Material to process Start Marker

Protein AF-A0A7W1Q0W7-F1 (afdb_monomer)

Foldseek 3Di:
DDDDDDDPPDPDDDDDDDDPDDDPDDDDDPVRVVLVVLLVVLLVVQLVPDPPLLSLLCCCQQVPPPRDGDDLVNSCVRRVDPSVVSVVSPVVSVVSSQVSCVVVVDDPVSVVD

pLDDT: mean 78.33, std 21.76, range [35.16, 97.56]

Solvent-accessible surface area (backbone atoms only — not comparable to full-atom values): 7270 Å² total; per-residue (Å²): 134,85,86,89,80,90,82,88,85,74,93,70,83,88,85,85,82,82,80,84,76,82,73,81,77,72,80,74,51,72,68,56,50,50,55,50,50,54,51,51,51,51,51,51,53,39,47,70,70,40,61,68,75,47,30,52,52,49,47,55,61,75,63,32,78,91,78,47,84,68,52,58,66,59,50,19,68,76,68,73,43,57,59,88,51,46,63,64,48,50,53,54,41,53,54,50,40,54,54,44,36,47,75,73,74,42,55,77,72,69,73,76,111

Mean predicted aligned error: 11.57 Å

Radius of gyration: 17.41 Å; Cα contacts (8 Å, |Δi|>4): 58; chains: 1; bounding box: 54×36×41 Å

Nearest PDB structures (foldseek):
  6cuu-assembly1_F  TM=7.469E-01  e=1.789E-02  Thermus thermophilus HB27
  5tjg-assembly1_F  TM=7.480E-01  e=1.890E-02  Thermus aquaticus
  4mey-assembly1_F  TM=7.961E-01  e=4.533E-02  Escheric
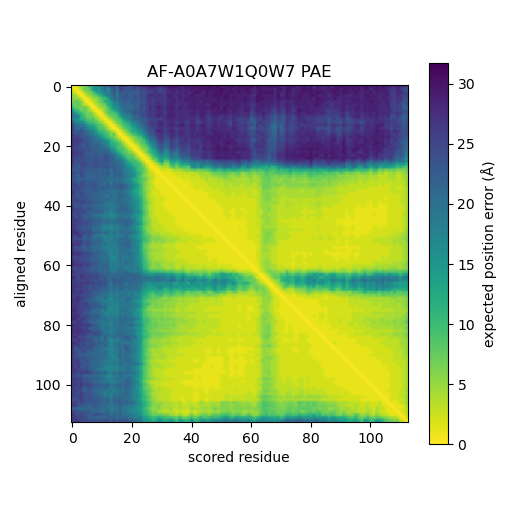hia coli K-12
  5e18-assembly1_F  TM=7.378E-01  e=4.063E-02  Thermus thermophilus HB8
  6lts-assembly1_F  TM=7.307E-01  e=5.341E-02  Thermus thermophilus HB8

Secondary structure (DSSP, 8-state):
------------S----S-----
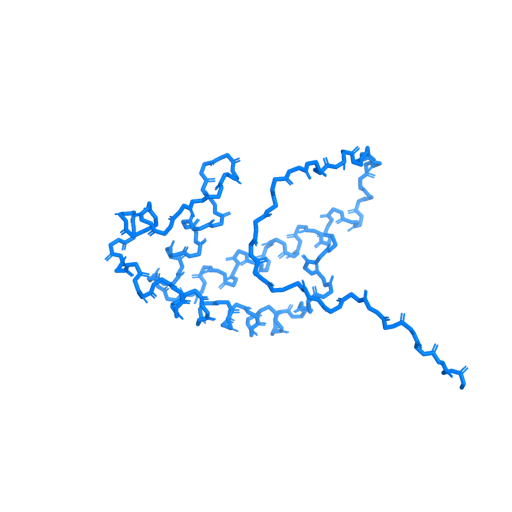--PPPPHHHHHHHHHHHHHHHHHHHTS-HHHHHHHHHHHS-GGG----HHHHHHHH---HHHHHHHHHHHHHHHHHHHHHTT--TGGG--

Sequence (113 aa):
RECLGVLRRSRRELPADGFVEQVASAAASPETRVLRAERNRAVDVAVAALPTRRRQLVETIFRGPDNDHMDYEQVSRLTGMPVGSIGPTRGRALMELRGRMRRAGFGPEDLVA

Structure (mmCIF, N/CA/C/O backbone):
data_AF-A0A7W1Q0W7-F1
#
_entry.id   AF-A0A7W1Q0W7-F1
#
loop_
_atom_site.group_PDB
_atom_site.id
_atom_site.type_symbol
_atom_site.label_atom_id
_atom_site.label_alt_id
_atom_site.label_comp_id
_atom_site.label_asym_id
_atom_site.label_entity_id
_atom_site.label_seq_id
_atom_site.pdbx_PDB_ins_code
_atom_site.Cartn_x
_atom_site.Cartn_y
_atom_site.Cartn_z
_atom_site.occupancy
_atom_site.B_iso_or_equiv
_atom_site.auth_seq_id
_atom_site.auth_comp_id
_atom_site.auth_asym_id
_atom_site.auth_atom_id
_atom_site.pdbx_PDB_model_num
ATOM 1 N N . ARG A 1 1 ? 39.178 7.915 -0.833 1.00 42.53 1 ARG A N 1
ATOM 2 C CA . ARG A 1 1 ? 39.029 9.342 -0.462 1.00 42.53 1 ARG A CA 1
ATOM 3 C C . ARG A 1 1 ? 37.835 9.857 -1.268 1.00 42.53 1 ARG A C 1
ATOM 5 O O . ARG A 1 1 ? 38.041 10.428 -2.321 1.00 42.53 1 ARG A O 1
ATOM 12 N N . GLU A 1 2 ? 36.594 9.430 -1.019 1.00 44.72 2 GLU A N 1
ATOM 13 C CA . GLU A 1 2 ? 35.819 9.560 0.233 1.00 44.72 2 GLU A CA 1
ATOM 14 C C . GLU A 1 2 ? 35.933 10.978 0.795 1.00 44.72 2 GLU A C 1
ATOM 16 O O . GLU A 1 2 ? 36.998 11.310 1.307 1.00 44.72 2 GLU A O 1
ATOM 21 N N . CYS A 1 3 ? 34.865 11.774 0.649 1.00 36.97 3 CYS A N 1
ATOM 22 C CA . CYS A 1 3 ? 34.338 12.683 1.673 1.00 36.97 3 CYS A CA 1
ATOM 23 C C . CYS A 1 3 ? 32.909 13.136 1.300 1.00 36.97 3 CYS A C 1
ATOM 25 O O . CYS A 1 3 ? 32.668 13.694 0.234 1.00 36.97 3 CYS A O 1
ATOM 27 N N . LEU A 1 4 ? 31.979 12.845 2.210 1.00 49.84 4 LEU A N 1
ATOM 28 C CA . LEU A 1 4 ? 30.556 13.184 2.225 1.00 49.84 4 LEU A CA 1
ATOM 29 C C . LEU A 1 4 ? 30.315 14.662 2.581 1.00 49.84 4 LEU A C 1
ATOM 31 O O . LEU A 1 4 ? 31.069 15.252 3.347 1.00 49.84 4 LEU A O 1
ATOM 35 N N . GLY A 1 5 ? 29.166 15.188 2.160 1.00 46.06 5 GLY A N 1
ATOM 36 C CA . GLY A 1 5 ? 28.489 16.330 2.787 1.00 46.06 5 GLY A CA 1
ATOM 37 C C . GLY A 1 5 ? 26.982 16.178 2.575 1.00 46.06 5 GLY A C 1
ATOM 38 O O . GLY A 1 5 ? 26.431 16.664 1.599 1.00 46.06 5 GLY A O 1
ATOM 39 N N . VAL A 1 6 ? 26.329 15.230 3.252 1.00 47.06 6 VAL A N 1
ATOM 40 C CA . VAL A 1 6 ? 25.578 15.469 4.499 1.00 47.06 6 VAL A CA 1
ATOM 41 C C . VAL A 1 6 ? 24.751 16.757 4.432 1.00 47.06 6 VAL A C 1
ATOM 43 O O . VAL A 1 6 ? 25.262 17.824 4.735 1.00 47.06 6 VAL A O 1
ATOM 46 N N . LEU A 1 7 ? 23.477 16.624 4.037 1.00 42.38 7 LEU A N 1
ATOM 47 C CA . LEU A 1 7 ? 22.282 17.191 4.695 1.00 42.38 7 LEU A CA 1
ATOM 48 C C . LEU A 1 7 ? 21.049 17.091 3.772 1.00 42.38 7 LEU A C 1
ATOM 50 O O . LEU A 1 7 ? 20.521 18.077 3.279 1.00 42.38 7 LEU A O 1
ATOM 54 N N . ARG A 1 8 ? 20.516 15.879 3.587 1.00 41.47 8 ARG A N 1
ATOM 55 C CA . ARG A 1 8 ? 19.074 15.696 3.326 1.00 41.47 8 ARG A CA 1
ATOM 56 C C . ARG A 1 8 ? 18.527 14.587 4.218 1.00 41.47 8 ARG A C 1
ATOM 58 O O . ARG A 1 8 ? 17.908 13.622 3.782 1.00 41.47 8 ARG A O 1
ATOM 65 N N . ARG A 1 9 ? 18.803 14.733 5.515 1.00 41.72 9 ARG A N 1
ATOM 66 C CA . ARG A 1 9 ? 18.173 13.965 6.585 1.00 41.72 9 ARG A CA 1
ATOM 67 C C . ARG A 1 9 ? 17.148 14.854 7.275 1.00 41.72 9 ARG A C 1
ATOM 69 O O . ARG A 1 9 ? 17.499 15.573 8.193 1.00 41.72 9 ARG A O 1
ATOM 76 N N . SER A 1 10 ? 15.917 14.807 6.770 1.00 37.03 10 SER A N 1
ATOM 77 C CA . SER A 1 10 ? 14.669 14.985 7.533 1.00 37.03 10 SER A CA 1
ATOM 78 C C . SER A 1 10 ? 13.466 14.828 6.600 1.00 37.03 10 SER A C 1
ATOM 80 O O . SER A 1 10 ? 12.670 15.736 6.415 1.00 37.03 10 SER A O 1
ATOM 82 N N . ARG A 1 11 ? 13.329 13.654 5.966 1.00 36.22 11 ARG A N 1
ATOM 83 C CA . ARG A 1 11 ? 12.079 13.273 5.284 1.00 36.22 11 ARG A CA 1
ATOM 84 C C . ARG A 1 11 ? 11.283 12.312 6.160 1.00 36.22 11 ARG A C 1
ATOM 86 O O . ARG A 1 11 ? 10.993 11.178 5.781 1.00 36.22 11 ARG A O 1
ATOM 93 N N . ARG A 1 12 ? 10.992 12.766 7.373 1.00 41.47 12 ARG A N 1
ATOM 94 C CA . ARG A 1 12 ? 9.864 12.283 8.159 1.00 41.47 12 ARG A CA 1
ATOM 95 C C . ARG A 1 12 ? 9.034 13.499 8.550 1.00 41.47 12 ARG A C 1
ATOM 97 O O . ARG A 1 12 ? 9.603 14.481 9.004 1.00 41.47 12 ARG A O 1
ATOM 104 N N . GLU A 1 13 ? 7.729 13.310 8.374 1.00 39.69 13 GLU A N 1
ATOM 105 C CA . GLU A 1 13 ? 6.597 14.125 8.831 1.00 39.69 13 GLU A CA 1
ATOM 106 C C . GLU A 1 13 ? 6.110 15.201 7.834 1.00 39.69 13 GLU A C 1
ATOM 108 O O . GLU A 1 13 ? 6.896 15.861 7.169 1.00 39.69 13 GLU A O 1
ATOM 113 N N . LEU A 1 14 ? 4.781 15.193 7.639 1.00 42.22 14 LEU A N 1
ATOM 114 C CA . LEU A 1 14 ? 3.915 15.909 6.678 1.00 42.22 14 LEU A CA 1
ATOM 115 C C . LEU A 1 14 ? 4.113 17.448 6.707 1.00 42.22 14 LEU A C 1
ATOM 117 O O . LEU A 1 14 ? 4.786 17.905 7.627 1.00 42.22 14 LEU A O 1
ATOM 121 N N . PRO A 1 15 ? 3.464 18.298 5.870 1.00 43.06 15 PRO A N 1
ATOM 122 C CA . PRO A 1 15 ? 2.631 18.121 4.664 1.00 43.06 15 PRO A CA 1
ATOM 123 C C . PRO A 1 15 ? 3.211 18.894 3.447 1.00 43.06 15 PRO A C 1
ATOM 125 O O . PRO A 1 15 ? 3.880 19.908 3.619 1.00 43.06 15 PRO A O 1
ATOM 128 N N . ALA A 1 16 ? 2.973 18.452 2.209 1.00 38.47 16 ALA A N 1
ATOM 129 C CA . ALA A 1 16 ? 3.458 19.171 1.022 1.00 38.47 16 ALA A CA 1
ATOM 130 C C . ALA A 1 16 ? 2.291 19.738 0.207 1.00 38.47 16 ALA A C 1
ATOM 132 O O . ALA A 1 16 ? 1.791 19.086 -0.705 1.00 38.47 16 ALA A O 1
ATOM 133 N N . ASP A 1 17 ? 1.895 20.962 0.556 1.00 42.25 17 ASP A N 1
ATOM 134 C CA . ASP A 1 17 ? 1.393 21.927 -0.420 1.00 42.25 17 ASP A CA 1
ATOM 135 C C . ASP A 1 17 ? 2.548 22.337 -1.345 1.00 42.25 17 ASP A C 1
ATOM 137 O O . ASP A 1 17 ? 3.668 22.578 -0.887 1.00 42.25 17 ASP A O 1
ATOM 141 N N . GLY A 1 18 ? 2.253 22.472 -2.637 1.00 38.28 18 GLY A N 1
ATOM 142 C CA . GLY A 1 18 ? 3.071 23.252 -3.563 1.00 38.28 18 GLY A CA 1
ATOM 143 C C . GLY A
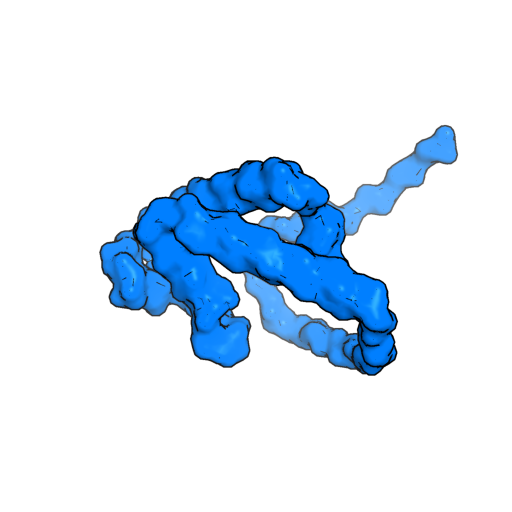 1 18 ? 3.920 22.458 -4.558 1.00 38.28 18 GLY A C 1
ATOM 144 O O . GLY A 1 18 ? 5.010 21.990 -4.248 1.00 38.28 18 GLY A O 1
ATOM 145 N N . PHE A 1 19 ? 3.428 22.454 -5.801 1.00 37.31 19 PHE A N 1
ATOM 146 C CA . PHE A 1 19 ? 4.186 22.398 -7.056 1.00 37.31 19 PHE A CA 1
ATOM 147 C C . PHE A 1 19 ? 5.059 21.161 -7.302 1.00 37.31 19 PHE A C 1
ATOM 149 O O . PHE A 1 19 ? 6.280 21.171 -7.157 1.00 37.31 19 PHE A O 1
ATOM 156 N N . VAL A 1 20 ? 4.431 20.118 -7.850 1.00 40.78 20 VAL A N 1
ATOM 157 C CA . VAL A 1 20 ? 5.136 19.208 -8.760 1.00 40.78 20 VAL A CA 1
ATOM 158 C C . VAL A 1 20 ? 5.303 19.908 -10.106 1.00 40.78 20 VAL A C 1
ATOM 160 O O . VAL A 1 20 ? 4.381 19.993 -10.914 1.00 40.78 20 VAL A O 1
ATOM 163 N N . GLU A 1 21 ? 6.496 20.457 -10.305 1.00 35.16 21 GLU A N 1
ATOM 164 C CA . GLU A 1 21 ? 6.979 20.958 -11.584 1.00 35.16 21 GLU A CA 1
ATOM 165 C C . GLU A 1 21 ? 6.808 19.869 -12.650 1.00 35.16 21 GLU A C 1
ATOM 167 O O . GLU A 1 21 ? 7.322 18.752 -12.539 1.00 35.16 21 GLU A O 1
ATOM 172 N N . GLN A 1 22 ? 5.981 20.181 -13.644 1.00 44.22 22 GLN A N 1
ATOM 173 C CA . GLN A 1 22 ? 5.584 19.276 -14.708 1.00 44.22 22 GLN A CA 1
ATOM 174 C C . GLN A 1 22 ? 6.784 19.070 -15.639 1.00 44.22 22 GLN A C 1
ATOM 176 O O . GLN A 1 22 ? 7.009 19.835 -16.573 1.00 44.22 22 GLN A O 1
ATOM 181 N N . VAL A 1 23 ? 7.586 18.041 -15.362 1.00 46.06 23 VAL A N 1
ATOM 182 C CA . VAL A 1 23 ? 8.665 17.615 -16.257 1.00 46.06 23 VAL A CA 1
ATOM 183 C C . VAL A 1 23 ? 8.023 17.083 -17.538 1.00 46.06 23 VAL A C 1
ATOM 185 O O . VAL A 1 23 ? 7.378 16.034 -17.537 1.00 46.06 23 VAL A O 1
ATOM 188 N N . ALA A 1 24 ? 8.177 17.835 -18.629 1.00 41.00 24 ALA A N 1
ATOM 189 C CA . ALA A 1 24 ? 7.744 17.452 -19.965 1.00 41.00 24 ALA A CA 1
ATOM 190 C C . ALA A 1 24 ? 8.283 16.054 -20.319 1.00 41.00 24 ALA A C 1
ATOM 192 O O . ALA A 1 24 ? 9.493 15.828 -20.375 1.00 41.00 24 ALA A O 1
ATOM 193 N N . SER A 1 25 ? 7.376 15.097 -20.526 1.00 51.53 25 SER A N 1
ATOM 194 C CA . SER A 1 25 ? 7.729 13.
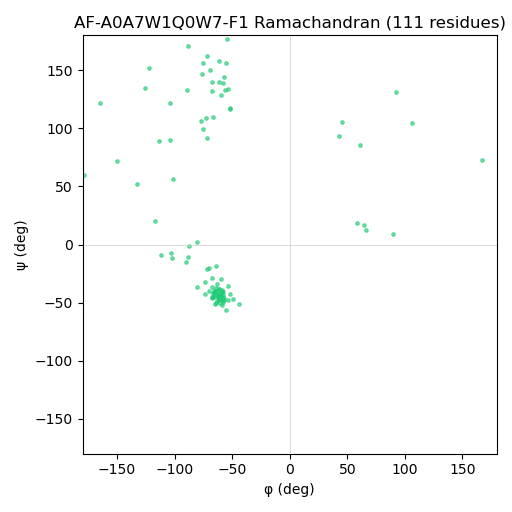709 -20.825 1.00 51.53 25 SER A CA 1
ATOM 195 C C . SER A 1 25 ? 8.270 13.603 -22.249 1.00 51.53 25 SER A C 1
ATOM 197 O O . SER A 1 25 ? 7.505 13.627 -23.211 1.00 51.53 25 SER A O 1
ATOM 199 N N . ALA A 1 26 ? 9.574 13.369 -22.398 1.00 59.88 26 ALA A N 1
ATOM 200 C CA . ALA A 1 26 ? 10.050 12.585 -23.533 1.00 59.88 26 ALA A CA 1
ATOM 201 C C . ALA A 1 26 ? 9.319 11.228 -23.496 1.00 59.88 26 ALA A C 1
ATOM 203 O O . ALA A 1 26 ? 9.165 10.638 -22.421 1.00 59.88 26 ALA A O 1
ATOM 204 N N . ALA A 1 27 ? 8.784 10.759 -24.624 1.00 67.88 27 ALA A N 1
ATOM 205 C CA . ALA A 1 27 ? 8.086 9.477 -24.663 1.00 67.88 27 ALA A CA 1
ATOM 206 C C . ALA A 1 27 ? 9.044 8.353 -24.224 1.00 67.88 27 ALA A C 1
ATOM 208 O O . ALA A 1 27 ? 10.162 8.255 -24.728 1.00 67.88 27 ALA A O 1
ATOM 209 N N . ALA A 1 28 ? 8.618 7.521 -23.269 1.00 76.44 28 ALA A N 1
ATOM 210 C CA . ALA A 1 28 ? 9.437 6.425 -22.756 1.00 76.44 28 ALA A CA 1
ATOM 211 C C . ALA A 1 28 ? 9.780 5.420 -23.871 1.00 76.44 28 ALA A C 1
ATOM 213 O O . ALA A 1 28 ? 8.916 5.081 -24.687 1.00 76.44 28 ALA A O 1
ATOM 214 N N . SER A 1 29 ? 11.016 4.910 -23.878 1.00 86.69 29 SER A N 1
ATOM 215 C CA . SER A 1 29 ? 11.445 3.902 -24.855 1.00 86.69 29 SER A CA 1
ATOM 216 C C . SER A 1 29 ? 10.608 2.613 -24.742 1.00 86.69 29 SER A C 1
ATOM 218 O O . SER A 1 29 ? 10.031 2.344 -23.677 1.00 86.69 29 SER A O 1
ATOM 220 N N . PRO A 1 30 ? 10.530 1.783 -25.800 1.00 86.69 30 PRO A N 1
ATOM 221 C CA . PRO A 1 30 ? 9.864 0.482 -25.738 1.00 86.69 30 PRO A CA 1
ATOM 222 C C . PRO A 1 30 ? 10.351 -0.392 -24.572 1.00 86.69 30 PRO A C 1
ATOM 224 O O . PRO A 1 30 ? 9.531 -0.959 -23.854 1.00 86.69 30 PRO A O 1
ATOM 227 N N . GLU A 1 31 ? 11.658 -0.430 -24.317 1.00 87.12 31 GLU A N 1
ATOM 228 C CA . GLU A 1 31 ? 12.270 -1.180 -23.212 1.00 87.12 31 GLU A CA 1
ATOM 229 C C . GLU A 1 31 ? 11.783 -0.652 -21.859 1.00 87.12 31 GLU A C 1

Material to process End Marker

- Exercise instructions
Find every line in the records above that contains the word "thermophilus", and copy each one.

- Task output
  6cuu-assembly1_F  TM=7.469E-01  e=1.789E-02  Thermus thermophilus HB27
  5e18-assembly1_F  TM=7.378E-01  e=4.063E-02  Thermus thermophilus HB8
  6lts-assembly1_F  TM=7.307E-01  e=5.341E-02  Thermus thermophilus HB8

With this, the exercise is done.